__Records shown__
>>>

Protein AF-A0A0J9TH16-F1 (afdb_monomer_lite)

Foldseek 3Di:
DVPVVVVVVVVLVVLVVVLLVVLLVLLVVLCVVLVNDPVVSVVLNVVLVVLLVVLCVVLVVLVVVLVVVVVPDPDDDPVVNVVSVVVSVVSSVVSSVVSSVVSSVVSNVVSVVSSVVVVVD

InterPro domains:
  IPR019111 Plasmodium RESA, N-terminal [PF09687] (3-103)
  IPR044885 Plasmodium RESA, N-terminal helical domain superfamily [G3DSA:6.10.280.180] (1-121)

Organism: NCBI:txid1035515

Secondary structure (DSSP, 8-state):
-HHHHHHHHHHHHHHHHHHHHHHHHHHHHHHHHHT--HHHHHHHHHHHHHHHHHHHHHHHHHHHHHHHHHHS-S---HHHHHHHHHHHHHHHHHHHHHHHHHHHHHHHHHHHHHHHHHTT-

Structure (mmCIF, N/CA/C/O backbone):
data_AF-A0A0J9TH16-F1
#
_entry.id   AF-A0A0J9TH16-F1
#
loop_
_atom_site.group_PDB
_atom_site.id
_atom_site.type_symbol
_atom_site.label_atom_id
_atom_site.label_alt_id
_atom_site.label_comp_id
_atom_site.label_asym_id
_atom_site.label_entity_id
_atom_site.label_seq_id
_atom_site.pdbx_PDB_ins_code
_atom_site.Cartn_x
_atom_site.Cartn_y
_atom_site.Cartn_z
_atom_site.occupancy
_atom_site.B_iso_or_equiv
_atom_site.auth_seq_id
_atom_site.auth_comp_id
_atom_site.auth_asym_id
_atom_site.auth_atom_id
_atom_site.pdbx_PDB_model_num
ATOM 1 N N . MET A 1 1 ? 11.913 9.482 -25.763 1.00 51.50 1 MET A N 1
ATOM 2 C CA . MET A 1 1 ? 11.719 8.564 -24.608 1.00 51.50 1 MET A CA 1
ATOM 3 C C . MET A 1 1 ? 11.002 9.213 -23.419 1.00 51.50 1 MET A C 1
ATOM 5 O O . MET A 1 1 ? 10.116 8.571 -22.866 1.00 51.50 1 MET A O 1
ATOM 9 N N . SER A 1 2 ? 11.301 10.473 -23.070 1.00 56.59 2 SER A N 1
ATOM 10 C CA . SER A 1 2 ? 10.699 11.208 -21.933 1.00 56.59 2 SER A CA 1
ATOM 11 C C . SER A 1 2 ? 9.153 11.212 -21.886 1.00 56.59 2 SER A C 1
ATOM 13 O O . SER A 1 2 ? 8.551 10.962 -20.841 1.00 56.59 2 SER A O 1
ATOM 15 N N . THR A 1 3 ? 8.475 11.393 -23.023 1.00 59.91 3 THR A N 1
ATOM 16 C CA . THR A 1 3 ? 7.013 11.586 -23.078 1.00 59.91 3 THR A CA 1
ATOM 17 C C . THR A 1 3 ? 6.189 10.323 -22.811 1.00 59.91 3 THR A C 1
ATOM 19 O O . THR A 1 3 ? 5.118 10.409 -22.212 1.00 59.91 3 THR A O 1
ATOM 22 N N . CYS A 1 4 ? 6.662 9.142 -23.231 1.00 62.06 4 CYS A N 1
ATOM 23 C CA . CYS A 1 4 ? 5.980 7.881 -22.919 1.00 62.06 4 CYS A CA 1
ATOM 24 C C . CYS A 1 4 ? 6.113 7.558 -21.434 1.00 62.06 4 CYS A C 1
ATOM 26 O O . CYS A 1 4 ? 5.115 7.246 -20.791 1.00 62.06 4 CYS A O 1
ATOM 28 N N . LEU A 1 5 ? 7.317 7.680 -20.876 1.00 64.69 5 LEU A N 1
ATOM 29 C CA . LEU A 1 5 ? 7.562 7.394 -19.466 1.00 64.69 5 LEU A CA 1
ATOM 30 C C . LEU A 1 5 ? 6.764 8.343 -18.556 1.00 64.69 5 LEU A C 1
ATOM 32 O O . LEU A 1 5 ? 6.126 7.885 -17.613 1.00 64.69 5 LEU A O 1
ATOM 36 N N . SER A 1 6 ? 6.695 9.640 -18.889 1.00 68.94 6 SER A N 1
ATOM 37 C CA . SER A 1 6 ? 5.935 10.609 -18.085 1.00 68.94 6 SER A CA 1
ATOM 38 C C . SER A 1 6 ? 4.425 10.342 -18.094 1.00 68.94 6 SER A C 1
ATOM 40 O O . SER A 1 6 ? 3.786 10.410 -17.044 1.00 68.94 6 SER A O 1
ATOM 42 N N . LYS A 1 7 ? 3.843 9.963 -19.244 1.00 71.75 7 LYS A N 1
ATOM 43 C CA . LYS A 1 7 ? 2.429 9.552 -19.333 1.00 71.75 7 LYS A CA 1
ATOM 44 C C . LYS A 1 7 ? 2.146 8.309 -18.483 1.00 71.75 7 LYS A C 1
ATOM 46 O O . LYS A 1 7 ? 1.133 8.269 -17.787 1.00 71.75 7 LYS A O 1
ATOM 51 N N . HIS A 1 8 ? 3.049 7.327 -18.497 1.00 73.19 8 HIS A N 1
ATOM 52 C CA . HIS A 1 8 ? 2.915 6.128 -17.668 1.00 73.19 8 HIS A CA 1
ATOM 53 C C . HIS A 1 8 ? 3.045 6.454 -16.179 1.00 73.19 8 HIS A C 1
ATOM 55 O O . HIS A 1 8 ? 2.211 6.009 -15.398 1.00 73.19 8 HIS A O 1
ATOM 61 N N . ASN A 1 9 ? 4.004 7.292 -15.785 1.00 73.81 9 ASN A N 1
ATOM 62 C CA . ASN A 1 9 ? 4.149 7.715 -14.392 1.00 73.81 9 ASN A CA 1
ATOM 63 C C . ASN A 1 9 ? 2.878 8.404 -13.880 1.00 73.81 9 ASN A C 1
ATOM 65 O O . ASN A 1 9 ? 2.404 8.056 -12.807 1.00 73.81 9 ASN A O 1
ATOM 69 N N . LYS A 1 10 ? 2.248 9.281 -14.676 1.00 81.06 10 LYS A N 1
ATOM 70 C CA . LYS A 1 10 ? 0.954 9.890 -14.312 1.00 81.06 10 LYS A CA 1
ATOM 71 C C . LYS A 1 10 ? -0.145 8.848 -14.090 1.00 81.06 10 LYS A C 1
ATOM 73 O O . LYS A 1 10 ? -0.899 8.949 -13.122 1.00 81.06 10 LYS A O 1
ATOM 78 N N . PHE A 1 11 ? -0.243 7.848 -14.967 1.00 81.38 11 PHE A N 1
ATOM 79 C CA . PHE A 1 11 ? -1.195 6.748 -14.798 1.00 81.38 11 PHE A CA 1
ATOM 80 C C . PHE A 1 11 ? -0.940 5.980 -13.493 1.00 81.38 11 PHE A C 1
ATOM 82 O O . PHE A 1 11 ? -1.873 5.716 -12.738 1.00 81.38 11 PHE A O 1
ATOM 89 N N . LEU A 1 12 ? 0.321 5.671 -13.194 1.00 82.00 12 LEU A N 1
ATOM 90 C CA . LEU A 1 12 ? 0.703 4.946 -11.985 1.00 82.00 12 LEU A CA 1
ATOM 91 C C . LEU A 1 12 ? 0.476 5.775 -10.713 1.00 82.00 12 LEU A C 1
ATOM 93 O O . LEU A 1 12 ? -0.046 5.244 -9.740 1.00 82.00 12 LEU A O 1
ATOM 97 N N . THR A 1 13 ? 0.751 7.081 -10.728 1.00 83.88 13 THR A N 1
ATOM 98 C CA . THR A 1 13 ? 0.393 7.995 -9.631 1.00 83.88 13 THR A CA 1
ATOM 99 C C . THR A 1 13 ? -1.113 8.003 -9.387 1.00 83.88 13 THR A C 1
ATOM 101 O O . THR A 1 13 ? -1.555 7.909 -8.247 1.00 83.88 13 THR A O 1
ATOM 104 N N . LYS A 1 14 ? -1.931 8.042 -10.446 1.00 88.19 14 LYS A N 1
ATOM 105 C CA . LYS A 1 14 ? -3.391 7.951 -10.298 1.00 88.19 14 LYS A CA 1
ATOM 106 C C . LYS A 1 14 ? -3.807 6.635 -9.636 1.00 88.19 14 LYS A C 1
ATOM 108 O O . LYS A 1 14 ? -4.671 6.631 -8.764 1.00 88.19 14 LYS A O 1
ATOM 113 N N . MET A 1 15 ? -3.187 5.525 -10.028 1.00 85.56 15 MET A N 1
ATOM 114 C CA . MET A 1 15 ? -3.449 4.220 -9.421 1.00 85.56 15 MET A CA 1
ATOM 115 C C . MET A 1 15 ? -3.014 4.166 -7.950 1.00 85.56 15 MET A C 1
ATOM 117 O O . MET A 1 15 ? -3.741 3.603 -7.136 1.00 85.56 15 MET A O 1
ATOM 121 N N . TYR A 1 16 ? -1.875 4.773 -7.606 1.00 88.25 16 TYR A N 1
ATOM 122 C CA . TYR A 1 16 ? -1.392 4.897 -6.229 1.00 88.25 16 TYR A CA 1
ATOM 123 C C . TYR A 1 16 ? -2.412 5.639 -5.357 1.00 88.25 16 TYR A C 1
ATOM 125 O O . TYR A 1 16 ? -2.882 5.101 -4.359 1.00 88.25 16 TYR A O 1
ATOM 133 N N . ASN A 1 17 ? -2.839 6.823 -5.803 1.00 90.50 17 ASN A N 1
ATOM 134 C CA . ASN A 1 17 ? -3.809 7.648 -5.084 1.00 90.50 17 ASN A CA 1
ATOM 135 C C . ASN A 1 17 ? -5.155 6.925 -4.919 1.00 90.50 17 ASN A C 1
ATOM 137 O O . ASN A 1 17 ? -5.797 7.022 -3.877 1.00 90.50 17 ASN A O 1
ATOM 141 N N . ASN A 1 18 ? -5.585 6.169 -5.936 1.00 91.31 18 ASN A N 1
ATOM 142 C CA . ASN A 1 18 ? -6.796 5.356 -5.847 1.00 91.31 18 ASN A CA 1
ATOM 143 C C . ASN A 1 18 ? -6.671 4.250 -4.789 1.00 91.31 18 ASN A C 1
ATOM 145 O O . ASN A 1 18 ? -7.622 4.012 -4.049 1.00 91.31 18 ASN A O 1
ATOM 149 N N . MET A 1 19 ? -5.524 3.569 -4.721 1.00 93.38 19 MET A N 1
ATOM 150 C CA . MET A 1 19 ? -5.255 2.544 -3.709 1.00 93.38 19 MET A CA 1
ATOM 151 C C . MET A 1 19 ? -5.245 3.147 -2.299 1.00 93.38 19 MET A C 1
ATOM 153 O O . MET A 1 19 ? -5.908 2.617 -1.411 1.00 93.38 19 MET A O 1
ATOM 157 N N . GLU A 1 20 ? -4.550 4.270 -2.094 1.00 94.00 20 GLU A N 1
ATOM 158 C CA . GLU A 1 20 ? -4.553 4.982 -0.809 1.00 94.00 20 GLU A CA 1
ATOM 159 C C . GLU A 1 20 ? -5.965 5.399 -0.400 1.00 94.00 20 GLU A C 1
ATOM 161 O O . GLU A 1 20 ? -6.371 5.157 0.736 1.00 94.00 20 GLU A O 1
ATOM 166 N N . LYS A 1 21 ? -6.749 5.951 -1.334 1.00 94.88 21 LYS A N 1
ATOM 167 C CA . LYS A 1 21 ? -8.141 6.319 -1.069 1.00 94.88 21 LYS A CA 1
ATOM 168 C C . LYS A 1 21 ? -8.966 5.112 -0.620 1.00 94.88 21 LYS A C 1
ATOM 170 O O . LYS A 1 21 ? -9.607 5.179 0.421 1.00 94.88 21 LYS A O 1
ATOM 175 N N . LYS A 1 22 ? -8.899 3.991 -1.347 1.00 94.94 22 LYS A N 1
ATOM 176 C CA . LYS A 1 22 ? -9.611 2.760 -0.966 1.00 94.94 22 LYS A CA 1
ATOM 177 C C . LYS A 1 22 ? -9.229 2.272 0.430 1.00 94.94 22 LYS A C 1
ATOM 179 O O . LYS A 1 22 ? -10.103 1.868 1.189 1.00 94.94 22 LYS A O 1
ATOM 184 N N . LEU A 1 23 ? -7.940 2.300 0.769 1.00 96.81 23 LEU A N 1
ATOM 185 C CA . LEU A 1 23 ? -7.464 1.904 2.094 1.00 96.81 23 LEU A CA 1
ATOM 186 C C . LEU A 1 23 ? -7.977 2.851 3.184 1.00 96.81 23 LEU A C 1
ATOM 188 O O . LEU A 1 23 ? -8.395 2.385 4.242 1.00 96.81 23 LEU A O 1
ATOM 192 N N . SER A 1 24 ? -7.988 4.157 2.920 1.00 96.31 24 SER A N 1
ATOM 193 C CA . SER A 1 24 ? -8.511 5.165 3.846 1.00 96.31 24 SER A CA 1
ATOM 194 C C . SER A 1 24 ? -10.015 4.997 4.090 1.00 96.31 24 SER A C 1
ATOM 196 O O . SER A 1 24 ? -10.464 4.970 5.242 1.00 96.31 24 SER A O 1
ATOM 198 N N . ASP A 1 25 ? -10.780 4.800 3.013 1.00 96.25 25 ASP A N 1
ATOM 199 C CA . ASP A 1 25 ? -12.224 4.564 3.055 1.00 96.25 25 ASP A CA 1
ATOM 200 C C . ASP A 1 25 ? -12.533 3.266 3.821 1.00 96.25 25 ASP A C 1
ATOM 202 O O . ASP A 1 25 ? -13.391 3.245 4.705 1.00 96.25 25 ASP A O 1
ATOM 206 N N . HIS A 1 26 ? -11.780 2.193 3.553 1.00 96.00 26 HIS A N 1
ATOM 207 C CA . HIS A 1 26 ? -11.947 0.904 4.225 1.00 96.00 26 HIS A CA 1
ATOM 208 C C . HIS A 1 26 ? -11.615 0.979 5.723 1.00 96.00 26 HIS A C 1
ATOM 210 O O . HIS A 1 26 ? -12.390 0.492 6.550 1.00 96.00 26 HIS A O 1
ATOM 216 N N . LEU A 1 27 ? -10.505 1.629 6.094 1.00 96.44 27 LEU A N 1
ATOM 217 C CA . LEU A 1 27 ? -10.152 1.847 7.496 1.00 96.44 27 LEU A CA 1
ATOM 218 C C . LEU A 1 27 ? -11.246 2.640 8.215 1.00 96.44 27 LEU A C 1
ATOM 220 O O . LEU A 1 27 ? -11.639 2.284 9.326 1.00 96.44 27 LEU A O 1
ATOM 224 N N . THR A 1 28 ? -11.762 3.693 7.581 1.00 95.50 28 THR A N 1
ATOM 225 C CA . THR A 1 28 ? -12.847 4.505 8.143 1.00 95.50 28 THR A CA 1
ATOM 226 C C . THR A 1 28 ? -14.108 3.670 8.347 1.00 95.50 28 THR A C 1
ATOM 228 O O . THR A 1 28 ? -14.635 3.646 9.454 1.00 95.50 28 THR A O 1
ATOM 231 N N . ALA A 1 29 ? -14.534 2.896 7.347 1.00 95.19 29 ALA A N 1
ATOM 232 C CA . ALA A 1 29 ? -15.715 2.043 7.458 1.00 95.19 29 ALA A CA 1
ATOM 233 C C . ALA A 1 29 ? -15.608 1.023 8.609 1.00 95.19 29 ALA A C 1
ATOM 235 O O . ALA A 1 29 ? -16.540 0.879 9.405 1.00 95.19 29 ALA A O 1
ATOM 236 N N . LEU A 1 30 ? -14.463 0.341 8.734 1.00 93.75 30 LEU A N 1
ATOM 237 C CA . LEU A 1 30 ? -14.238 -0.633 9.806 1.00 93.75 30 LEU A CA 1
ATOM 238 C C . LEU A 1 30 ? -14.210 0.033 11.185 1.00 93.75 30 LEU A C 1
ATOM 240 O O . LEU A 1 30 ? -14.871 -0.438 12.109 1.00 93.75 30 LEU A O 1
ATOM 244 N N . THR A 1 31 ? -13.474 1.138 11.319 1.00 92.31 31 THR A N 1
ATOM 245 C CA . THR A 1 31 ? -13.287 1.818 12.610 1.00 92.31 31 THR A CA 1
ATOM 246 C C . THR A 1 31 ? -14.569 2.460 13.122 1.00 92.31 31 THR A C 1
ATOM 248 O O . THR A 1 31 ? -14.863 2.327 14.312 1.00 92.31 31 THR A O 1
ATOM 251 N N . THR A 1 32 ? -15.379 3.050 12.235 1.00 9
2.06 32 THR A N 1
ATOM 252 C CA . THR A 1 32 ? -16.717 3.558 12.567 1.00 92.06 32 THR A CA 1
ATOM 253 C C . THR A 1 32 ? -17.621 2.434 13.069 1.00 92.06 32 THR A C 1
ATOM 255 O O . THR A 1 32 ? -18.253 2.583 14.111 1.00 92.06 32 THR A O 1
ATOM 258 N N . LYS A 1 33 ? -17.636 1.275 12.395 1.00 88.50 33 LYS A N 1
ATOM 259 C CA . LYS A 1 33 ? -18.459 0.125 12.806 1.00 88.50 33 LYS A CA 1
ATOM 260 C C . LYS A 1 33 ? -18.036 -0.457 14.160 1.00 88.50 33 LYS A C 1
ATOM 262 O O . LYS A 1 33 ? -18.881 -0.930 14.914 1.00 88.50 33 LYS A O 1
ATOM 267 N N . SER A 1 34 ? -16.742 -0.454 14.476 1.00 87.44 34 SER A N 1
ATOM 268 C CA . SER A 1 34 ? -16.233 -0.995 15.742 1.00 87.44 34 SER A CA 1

<<<
>>>

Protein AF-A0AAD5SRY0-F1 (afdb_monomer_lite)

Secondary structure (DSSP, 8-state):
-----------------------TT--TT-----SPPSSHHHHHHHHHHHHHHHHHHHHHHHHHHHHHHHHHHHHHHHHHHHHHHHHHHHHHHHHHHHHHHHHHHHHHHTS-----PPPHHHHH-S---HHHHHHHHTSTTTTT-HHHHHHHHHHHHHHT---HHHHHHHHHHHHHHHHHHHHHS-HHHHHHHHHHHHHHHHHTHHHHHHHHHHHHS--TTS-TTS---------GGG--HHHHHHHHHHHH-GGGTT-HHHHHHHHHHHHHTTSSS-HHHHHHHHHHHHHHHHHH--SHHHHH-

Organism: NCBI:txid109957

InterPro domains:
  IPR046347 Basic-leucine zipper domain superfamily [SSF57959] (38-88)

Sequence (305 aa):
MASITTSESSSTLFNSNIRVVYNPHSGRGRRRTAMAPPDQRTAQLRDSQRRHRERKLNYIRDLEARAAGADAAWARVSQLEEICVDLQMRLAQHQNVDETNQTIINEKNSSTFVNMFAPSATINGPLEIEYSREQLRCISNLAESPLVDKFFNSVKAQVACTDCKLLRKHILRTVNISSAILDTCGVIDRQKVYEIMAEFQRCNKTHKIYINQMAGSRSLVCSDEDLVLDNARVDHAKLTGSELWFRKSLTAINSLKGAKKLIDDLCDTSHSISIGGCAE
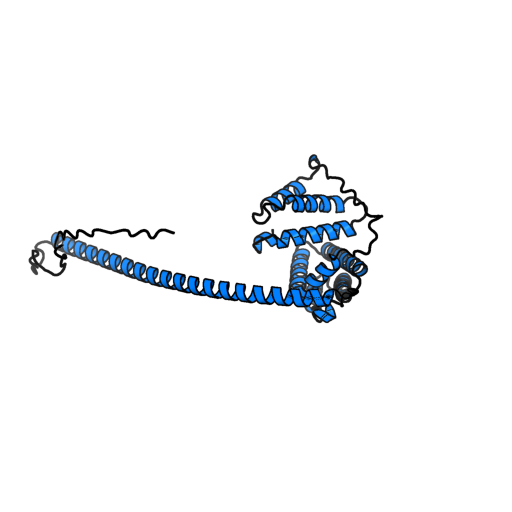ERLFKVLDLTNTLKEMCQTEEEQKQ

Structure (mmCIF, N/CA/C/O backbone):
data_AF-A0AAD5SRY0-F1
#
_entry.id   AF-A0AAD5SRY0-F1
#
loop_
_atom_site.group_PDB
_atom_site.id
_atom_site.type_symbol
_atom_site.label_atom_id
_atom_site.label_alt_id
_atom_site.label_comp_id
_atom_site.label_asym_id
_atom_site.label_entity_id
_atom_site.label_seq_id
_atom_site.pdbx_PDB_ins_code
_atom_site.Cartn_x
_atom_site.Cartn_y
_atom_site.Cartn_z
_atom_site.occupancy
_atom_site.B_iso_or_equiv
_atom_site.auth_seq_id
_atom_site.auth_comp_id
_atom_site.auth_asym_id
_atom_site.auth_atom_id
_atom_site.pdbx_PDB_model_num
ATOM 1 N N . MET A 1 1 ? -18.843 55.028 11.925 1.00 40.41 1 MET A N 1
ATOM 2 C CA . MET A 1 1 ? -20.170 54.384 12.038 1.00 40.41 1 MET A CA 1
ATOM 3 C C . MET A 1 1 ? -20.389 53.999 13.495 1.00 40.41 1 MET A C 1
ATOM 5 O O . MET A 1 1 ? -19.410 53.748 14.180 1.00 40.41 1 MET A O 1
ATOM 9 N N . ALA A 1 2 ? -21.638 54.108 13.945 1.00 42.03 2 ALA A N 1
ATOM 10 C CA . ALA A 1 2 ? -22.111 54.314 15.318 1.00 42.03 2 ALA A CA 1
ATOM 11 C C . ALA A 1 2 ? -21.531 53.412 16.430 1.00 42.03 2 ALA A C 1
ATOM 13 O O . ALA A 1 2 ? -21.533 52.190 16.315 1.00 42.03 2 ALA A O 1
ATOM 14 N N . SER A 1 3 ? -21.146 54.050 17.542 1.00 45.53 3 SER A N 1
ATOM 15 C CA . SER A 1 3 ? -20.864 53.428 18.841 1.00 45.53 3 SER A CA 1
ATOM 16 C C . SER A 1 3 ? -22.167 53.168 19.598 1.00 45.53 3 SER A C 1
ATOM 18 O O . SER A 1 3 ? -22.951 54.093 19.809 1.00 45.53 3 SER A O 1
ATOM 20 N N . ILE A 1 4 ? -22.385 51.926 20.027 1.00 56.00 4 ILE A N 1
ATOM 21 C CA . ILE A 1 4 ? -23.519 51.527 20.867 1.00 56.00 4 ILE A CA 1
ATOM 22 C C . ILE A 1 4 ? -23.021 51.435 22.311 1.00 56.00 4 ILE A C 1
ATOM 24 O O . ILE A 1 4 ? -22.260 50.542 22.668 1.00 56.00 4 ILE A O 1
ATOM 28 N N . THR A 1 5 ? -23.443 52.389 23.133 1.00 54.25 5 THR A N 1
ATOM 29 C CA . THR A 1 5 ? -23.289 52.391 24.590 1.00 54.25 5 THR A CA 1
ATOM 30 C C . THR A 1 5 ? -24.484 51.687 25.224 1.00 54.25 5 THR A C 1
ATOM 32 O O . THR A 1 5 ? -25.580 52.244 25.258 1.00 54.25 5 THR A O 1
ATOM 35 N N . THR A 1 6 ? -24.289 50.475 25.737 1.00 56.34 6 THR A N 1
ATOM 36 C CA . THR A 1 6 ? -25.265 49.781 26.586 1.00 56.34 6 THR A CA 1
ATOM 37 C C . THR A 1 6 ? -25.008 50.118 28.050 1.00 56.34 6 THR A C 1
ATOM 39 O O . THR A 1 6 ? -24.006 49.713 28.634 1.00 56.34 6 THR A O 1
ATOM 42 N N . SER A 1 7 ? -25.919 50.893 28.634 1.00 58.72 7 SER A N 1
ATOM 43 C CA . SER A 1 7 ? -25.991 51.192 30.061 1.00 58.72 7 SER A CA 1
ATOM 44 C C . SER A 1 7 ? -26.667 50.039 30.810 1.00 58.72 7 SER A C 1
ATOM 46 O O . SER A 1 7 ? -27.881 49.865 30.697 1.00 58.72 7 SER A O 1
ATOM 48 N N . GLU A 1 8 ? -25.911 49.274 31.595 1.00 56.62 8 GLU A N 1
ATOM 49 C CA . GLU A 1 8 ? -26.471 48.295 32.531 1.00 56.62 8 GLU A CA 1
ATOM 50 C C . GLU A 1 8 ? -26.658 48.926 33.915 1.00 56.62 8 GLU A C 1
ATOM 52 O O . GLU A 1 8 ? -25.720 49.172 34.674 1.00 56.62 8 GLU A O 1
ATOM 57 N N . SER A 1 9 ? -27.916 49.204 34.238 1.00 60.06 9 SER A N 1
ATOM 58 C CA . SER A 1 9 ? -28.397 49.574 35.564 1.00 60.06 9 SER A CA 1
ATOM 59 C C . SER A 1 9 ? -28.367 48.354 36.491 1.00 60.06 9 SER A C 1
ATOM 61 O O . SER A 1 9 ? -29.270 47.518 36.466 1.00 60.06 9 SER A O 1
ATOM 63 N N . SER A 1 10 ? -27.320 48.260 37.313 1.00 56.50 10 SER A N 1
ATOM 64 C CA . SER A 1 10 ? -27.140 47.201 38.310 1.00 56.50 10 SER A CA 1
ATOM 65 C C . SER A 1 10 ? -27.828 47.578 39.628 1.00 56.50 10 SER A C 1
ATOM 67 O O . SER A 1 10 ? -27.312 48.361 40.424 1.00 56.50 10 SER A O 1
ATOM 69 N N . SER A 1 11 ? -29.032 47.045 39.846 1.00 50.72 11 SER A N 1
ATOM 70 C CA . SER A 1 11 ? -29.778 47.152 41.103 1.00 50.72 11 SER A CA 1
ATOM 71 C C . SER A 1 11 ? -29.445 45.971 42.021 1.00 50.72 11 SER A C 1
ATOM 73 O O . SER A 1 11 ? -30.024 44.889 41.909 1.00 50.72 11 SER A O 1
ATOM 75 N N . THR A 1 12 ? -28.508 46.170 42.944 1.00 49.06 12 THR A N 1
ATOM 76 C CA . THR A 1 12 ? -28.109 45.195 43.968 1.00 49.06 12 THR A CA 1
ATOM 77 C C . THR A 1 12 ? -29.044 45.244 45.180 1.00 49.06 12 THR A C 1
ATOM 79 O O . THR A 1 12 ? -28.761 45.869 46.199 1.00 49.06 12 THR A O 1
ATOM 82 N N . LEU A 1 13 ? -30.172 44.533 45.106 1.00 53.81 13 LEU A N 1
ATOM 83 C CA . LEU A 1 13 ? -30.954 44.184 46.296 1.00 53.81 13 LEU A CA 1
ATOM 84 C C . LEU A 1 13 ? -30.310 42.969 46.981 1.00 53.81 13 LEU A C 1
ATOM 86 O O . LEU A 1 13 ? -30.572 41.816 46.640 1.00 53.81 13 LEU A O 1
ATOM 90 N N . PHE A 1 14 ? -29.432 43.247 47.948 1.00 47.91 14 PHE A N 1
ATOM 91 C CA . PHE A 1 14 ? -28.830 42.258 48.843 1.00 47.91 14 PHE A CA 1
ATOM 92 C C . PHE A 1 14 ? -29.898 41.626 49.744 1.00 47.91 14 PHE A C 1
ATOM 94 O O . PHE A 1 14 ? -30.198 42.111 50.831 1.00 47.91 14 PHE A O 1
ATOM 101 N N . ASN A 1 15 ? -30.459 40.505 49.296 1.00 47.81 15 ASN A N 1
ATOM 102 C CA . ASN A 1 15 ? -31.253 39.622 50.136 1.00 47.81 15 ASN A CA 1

<<<

Exactly the lines above from the one with "ATOM 207 C CA" to the one with "ATOM 220 O O", both included, are to be quoted; leave the rest out.

ATOM 207 C CA . HIS A 1 26 ? -11.947 0.904 4.225 1.00 96.00 26 HIS A CA 1
ATOM 208 C C . HIS A 1 26 ? -11.615 0.979 5.723 1.00 96.00 26 HIS A C 1
ATOM 210 O O . HIS A 1 26 ? -12.390 0.492 6.550 1.00 96.00 26 HIS A O 1
ATOM 216 N N . LEU A 1 27 ? -10.505 1.629 6.094 1.00 96.44 27 LEU A N 1
ATOM 217 C CA . LEU A 1 27 ? -10.152 1.847 7.496 1.00 96.44 27 LEU A CA 1
ATOM 218 C C . LEU A 1 27 ? -11.246 2.640 8.215 1.00 96.44 27 LEU A C 1
ATOM 220 O O . LEU A 1 27 ? -11.639 2.284 9.326 1.00 96.44 27 LEU A O 1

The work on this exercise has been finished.